Laxative are used to treat constipation when change of lifestyle and diet are not effective. There are several types of laxatives which induce bowel movements or loosen the stool and are used according to age, medical condition, functional status and some other factors such as pregnancy. Laxatives provide relatively fast constipation relief but like other medications which are available over-the-counter they can cause several more or less sever side effects and can also lead to dependency.

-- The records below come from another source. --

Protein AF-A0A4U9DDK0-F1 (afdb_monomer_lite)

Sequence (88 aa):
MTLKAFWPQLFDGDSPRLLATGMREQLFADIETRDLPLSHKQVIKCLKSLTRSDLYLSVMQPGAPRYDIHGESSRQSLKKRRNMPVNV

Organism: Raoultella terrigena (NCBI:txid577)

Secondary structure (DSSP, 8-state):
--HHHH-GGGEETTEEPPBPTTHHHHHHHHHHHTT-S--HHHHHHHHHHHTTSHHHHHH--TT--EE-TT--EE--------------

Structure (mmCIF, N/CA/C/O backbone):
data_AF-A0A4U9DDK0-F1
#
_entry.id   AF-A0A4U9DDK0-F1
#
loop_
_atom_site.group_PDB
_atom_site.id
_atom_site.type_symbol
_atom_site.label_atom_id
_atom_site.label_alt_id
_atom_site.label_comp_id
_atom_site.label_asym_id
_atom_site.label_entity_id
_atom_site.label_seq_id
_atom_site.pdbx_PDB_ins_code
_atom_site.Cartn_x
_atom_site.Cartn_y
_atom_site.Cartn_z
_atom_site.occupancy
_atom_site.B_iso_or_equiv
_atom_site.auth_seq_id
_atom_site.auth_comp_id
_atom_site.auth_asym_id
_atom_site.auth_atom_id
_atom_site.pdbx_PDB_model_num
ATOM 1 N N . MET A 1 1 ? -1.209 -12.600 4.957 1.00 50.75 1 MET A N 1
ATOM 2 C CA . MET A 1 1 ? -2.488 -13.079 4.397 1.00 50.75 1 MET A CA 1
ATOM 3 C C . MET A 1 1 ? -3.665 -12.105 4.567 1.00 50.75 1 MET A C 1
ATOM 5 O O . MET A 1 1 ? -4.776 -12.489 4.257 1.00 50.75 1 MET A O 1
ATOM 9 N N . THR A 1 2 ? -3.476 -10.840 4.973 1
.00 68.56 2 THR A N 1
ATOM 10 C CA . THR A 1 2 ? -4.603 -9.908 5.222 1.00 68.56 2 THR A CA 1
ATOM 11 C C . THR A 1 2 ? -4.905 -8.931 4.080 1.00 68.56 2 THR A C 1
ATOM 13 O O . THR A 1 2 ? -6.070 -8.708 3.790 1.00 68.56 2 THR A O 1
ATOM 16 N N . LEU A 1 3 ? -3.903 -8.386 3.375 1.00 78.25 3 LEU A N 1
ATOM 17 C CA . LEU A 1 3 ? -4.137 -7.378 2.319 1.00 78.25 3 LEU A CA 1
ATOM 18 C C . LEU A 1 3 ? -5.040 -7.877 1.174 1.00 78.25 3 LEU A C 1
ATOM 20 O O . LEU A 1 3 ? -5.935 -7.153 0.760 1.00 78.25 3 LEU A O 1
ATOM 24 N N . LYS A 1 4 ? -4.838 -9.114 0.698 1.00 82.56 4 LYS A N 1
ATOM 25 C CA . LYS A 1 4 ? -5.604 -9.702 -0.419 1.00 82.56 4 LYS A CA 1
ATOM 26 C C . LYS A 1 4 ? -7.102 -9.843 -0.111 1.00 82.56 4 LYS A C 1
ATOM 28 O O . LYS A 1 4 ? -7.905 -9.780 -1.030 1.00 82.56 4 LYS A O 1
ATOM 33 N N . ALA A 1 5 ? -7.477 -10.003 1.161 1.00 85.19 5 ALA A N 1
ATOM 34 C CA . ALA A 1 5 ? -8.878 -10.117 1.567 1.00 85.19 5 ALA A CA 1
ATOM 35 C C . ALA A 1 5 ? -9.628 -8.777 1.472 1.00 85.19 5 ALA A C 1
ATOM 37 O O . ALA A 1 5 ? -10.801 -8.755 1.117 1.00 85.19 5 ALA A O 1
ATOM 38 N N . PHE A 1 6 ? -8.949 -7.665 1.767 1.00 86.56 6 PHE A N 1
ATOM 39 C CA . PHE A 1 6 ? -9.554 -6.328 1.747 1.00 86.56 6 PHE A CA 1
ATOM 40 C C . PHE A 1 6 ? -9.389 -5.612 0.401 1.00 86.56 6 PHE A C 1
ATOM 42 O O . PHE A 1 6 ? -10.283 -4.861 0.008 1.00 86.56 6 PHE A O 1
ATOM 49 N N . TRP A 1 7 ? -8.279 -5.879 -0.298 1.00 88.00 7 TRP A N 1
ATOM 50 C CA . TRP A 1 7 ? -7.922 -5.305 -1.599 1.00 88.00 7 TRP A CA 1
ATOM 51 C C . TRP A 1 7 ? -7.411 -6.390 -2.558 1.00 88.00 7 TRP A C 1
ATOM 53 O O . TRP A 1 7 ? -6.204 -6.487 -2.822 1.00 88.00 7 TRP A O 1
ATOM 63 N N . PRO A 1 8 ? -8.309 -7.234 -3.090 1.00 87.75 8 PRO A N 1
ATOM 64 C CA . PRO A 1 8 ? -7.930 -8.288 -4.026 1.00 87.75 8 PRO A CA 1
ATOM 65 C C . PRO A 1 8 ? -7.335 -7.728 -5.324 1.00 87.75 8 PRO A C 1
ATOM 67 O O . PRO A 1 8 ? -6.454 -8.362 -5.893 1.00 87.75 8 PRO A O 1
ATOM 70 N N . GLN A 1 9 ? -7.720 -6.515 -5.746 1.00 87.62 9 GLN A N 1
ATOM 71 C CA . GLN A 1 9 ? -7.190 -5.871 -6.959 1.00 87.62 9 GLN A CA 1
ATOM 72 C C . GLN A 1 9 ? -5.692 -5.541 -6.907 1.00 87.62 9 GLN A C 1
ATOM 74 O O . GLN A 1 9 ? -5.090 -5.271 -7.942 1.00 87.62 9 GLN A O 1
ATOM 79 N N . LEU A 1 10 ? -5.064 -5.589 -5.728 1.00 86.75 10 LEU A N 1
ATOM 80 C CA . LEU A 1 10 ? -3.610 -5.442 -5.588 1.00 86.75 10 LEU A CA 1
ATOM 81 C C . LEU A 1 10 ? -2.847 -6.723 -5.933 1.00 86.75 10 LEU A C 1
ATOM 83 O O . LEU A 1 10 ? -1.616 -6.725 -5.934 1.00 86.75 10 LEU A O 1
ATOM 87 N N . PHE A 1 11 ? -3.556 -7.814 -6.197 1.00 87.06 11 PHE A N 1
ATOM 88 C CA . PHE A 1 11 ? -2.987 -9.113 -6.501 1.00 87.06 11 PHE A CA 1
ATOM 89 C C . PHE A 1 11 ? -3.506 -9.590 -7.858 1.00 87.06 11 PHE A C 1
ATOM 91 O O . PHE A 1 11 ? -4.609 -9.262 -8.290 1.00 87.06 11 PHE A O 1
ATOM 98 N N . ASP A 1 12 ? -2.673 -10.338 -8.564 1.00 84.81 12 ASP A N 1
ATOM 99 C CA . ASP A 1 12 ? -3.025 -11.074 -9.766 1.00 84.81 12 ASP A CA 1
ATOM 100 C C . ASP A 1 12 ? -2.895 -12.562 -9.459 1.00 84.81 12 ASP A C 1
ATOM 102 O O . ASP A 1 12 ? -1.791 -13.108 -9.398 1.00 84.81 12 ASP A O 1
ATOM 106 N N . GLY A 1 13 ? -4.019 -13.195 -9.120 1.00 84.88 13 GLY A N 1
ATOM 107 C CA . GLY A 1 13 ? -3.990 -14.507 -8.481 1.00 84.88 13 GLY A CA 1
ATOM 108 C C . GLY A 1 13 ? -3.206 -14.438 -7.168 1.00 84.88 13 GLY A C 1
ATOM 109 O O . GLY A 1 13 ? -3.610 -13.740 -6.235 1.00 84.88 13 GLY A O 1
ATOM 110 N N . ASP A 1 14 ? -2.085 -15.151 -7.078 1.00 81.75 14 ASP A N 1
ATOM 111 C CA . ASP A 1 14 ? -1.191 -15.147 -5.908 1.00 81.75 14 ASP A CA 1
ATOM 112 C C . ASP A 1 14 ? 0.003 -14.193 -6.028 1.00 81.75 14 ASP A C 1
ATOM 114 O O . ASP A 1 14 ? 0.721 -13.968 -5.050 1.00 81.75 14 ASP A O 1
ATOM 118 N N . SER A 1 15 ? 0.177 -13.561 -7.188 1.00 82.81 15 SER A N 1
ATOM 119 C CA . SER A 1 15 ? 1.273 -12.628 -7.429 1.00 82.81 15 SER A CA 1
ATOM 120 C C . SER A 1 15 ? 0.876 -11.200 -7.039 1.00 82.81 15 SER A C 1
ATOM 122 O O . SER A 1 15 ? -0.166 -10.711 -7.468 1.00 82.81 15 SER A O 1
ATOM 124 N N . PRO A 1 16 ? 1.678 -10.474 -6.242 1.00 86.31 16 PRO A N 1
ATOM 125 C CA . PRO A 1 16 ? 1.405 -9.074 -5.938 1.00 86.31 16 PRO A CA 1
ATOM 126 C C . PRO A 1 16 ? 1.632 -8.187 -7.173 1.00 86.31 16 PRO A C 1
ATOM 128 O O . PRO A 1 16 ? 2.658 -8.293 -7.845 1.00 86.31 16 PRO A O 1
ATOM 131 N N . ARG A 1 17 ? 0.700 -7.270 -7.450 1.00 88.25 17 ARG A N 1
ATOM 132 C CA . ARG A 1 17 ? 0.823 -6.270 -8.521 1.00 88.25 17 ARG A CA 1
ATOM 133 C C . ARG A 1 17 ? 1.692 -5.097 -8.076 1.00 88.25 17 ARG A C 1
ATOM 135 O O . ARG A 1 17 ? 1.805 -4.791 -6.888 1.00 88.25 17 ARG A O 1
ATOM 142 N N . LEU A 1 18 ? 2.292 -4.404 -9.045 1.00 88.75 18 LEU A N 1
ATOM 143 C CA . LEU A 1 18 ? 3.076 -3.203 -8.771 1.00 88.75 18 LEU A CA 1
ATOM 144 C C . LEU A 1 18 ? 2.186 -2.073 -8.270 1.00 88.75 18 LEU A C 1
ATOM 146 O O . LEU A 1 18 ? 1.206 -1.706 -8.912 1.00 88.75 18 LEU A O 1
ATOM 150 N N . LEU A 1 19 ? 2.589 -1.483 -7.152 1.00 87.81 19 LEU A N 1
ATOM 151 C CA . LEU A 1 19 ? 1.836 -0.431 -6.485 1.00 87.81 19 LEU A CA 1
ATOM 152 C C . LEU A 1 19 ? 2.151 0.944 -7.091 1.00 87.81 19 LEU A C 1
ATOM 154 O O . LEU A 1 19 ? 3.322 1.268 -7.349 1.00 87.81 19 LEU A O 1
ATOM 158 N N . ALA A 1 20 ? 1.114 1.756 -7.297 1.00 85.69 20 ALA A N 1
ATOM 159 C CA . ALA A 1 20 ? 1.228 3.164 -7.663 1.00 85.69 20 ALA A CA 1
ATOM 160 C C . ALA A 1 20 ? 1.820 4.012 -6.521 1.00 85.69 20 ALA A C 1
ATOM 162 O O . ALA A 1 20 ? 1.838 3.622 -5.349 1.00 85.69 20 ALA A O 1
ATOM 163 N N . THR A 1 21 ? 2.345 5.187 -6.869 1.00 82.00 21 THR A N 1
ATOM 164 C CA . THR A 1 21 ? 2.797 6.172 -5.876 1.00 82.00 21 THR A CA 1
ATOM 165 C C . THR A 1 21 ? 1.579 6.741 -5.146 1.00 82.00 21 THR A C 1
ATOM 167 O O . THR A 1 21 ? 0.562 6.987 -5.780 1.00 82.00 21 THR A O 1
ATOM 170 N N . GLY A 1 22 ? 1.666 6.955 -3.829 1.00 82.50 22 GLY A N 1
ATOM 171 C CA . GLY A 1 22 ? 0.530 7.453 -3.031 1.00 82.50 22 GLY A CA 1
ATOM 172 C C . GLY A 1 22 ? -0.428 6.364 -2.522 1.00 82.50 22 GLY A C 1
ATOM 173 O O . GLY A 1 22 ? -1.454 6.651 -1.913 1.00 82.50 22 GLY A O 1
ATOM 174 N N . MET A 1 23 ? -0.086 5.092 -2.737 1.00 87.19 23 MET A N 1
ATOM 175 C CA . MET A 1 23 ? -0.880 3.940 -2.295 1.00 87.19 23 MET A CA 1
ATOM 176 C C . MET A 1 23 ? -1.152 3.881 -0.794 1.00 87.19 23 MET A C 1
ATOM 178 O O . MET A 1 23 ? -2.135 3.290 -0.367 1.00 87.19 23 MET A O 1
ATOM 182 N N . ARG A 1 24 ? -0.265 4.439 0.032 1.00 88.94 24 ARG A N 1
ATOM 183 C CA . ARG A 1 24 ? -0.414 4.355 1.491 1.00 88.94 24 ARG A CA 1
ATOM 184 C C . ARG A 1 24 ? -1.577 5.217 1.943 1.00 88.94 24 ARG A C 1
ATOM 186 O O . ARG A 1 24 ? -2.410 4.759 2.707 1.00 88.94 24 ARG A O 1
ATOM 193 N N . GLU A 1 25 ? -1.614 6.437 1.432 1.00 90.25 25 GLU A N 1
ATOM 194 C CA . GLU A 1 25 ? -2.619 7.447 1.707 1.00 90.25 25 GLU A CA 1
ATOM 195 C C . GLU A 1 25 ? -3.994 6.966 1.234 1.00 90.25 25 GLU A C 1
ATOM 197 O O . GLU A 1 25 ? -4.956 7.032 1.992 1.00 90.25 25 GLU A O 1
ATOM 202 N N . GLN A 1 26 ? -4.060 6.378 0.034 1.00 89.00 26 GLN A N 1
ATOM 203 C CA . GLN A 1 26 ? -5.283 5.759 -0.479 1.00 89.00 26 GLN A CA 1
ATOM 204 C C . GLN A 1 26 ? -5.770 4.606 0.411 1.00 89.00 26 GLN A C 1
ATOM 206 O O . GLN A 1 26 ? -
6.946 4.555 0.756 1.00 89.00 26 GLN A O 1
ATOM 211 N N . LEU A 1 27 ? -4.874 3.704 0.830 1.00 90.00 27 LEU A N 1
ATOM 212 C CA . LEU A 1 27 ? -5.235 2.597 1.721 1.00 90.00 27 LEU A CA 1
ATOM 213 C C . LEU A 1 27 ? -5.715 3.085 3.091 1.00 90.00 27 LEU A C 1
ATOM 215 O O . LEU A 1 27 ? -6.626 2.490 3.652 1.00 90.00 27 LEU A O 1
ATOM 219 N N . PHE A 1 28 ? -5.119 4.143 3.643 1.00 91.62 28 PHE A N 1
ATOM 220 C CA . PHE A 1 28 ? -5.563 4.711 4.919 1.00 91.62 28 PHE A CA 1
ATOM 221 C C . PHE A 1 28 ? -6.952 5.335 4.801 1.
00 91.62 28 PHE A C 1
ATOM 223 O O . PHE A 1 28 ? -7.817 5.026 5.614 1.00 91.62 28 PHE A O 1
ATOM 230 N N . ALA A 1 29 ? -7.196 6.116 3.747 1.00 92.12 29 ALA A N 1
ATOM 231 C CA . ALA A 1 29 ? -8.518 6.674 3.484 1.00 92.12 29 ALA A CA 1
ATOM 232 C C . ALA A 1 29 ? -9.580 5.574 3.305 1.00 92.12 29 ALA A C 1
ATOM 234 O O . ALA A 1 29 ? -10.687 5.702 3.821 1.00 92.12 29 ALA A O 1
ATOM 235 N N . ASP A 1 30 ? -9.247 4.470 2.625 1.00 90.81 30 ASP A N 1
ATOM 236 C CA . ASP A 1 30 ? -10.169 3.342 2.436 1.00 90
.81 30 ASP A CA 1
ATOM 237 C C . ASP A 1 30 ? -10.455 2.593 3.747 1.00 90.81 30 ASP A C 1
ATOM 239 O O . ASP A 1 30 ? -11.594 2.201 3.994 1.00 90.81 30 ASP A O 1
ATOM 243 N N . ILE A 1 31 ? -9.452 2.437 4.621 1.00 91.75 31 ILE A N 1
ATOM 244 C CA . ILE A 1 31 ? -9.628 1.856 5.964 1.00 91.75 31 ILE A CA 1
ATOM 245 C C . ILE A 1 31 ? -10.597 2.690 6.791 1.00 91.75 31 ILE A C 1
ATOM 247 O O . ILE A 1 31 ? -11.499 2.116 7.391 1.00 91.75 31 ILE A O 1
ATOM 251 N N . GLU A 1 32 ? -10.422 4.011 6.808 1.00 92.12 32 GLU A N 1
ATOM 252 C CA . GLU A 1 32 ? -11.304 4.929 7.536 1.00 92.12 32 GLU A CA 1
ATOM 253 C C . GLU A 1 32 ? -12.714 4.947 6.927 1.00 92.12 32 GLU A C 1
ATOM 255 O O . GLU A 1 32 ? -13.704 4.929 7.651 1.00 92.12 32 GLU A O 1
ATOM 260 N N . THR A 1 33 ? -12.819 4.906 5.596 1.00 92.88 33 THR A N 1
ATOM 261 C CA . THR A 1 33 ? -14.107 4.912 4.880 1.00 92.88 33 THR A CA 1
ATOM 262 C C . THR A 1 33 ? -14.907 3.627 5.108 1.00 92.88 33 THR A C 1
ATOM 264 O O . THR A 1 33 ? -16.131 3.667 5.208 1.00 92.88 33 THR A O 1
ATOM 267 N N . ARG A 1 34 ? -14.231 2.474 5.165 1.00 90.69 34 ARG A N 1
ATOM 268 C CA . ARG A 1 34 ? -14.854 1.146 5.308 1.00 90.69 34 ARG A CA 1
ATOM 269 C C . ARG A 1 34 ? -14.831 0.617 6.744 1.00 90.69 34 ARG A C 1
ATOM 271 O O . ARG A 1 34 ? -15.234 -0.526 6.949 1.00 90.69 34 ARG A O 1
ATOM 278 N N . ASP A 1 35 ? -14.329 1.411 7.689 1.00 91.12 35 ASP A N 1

The least harmful and most often recommended laxative are bulk-agents such as psyllium husk, methylcellulose and flaxseed which make the stool bulkier and easier to expel. They work slower than other types of laxatives but they interfere with normal colon function in lesser extent than the other laxatives. Bulk-agents should be taken with plenty of water.

Lubricants such as mineral oil loosen the stool and make it easier to expel but might decrease absorption of some fat-soluble vitamins and minerals.

Osmotics such as sodium phosphate, magnesium sulphate, sorbitol and lactulose increase water in the intestines and soften the stool. Some osmotics are not appropriate for long term use. They might cause flatulence and cramps

Stimulants such as senna (Ex-lax) and bisacodyl tablets (Ducolax, Corroectol) cause contractions in the intestines and are appropriate only for the most severe cases of constipation. Use of stimulants in long term can cause dehydration, alter electrolyte balance, cause lazy bowel syndrome and dependency. Stimulants should be used only occasionally when other treatments are not effective.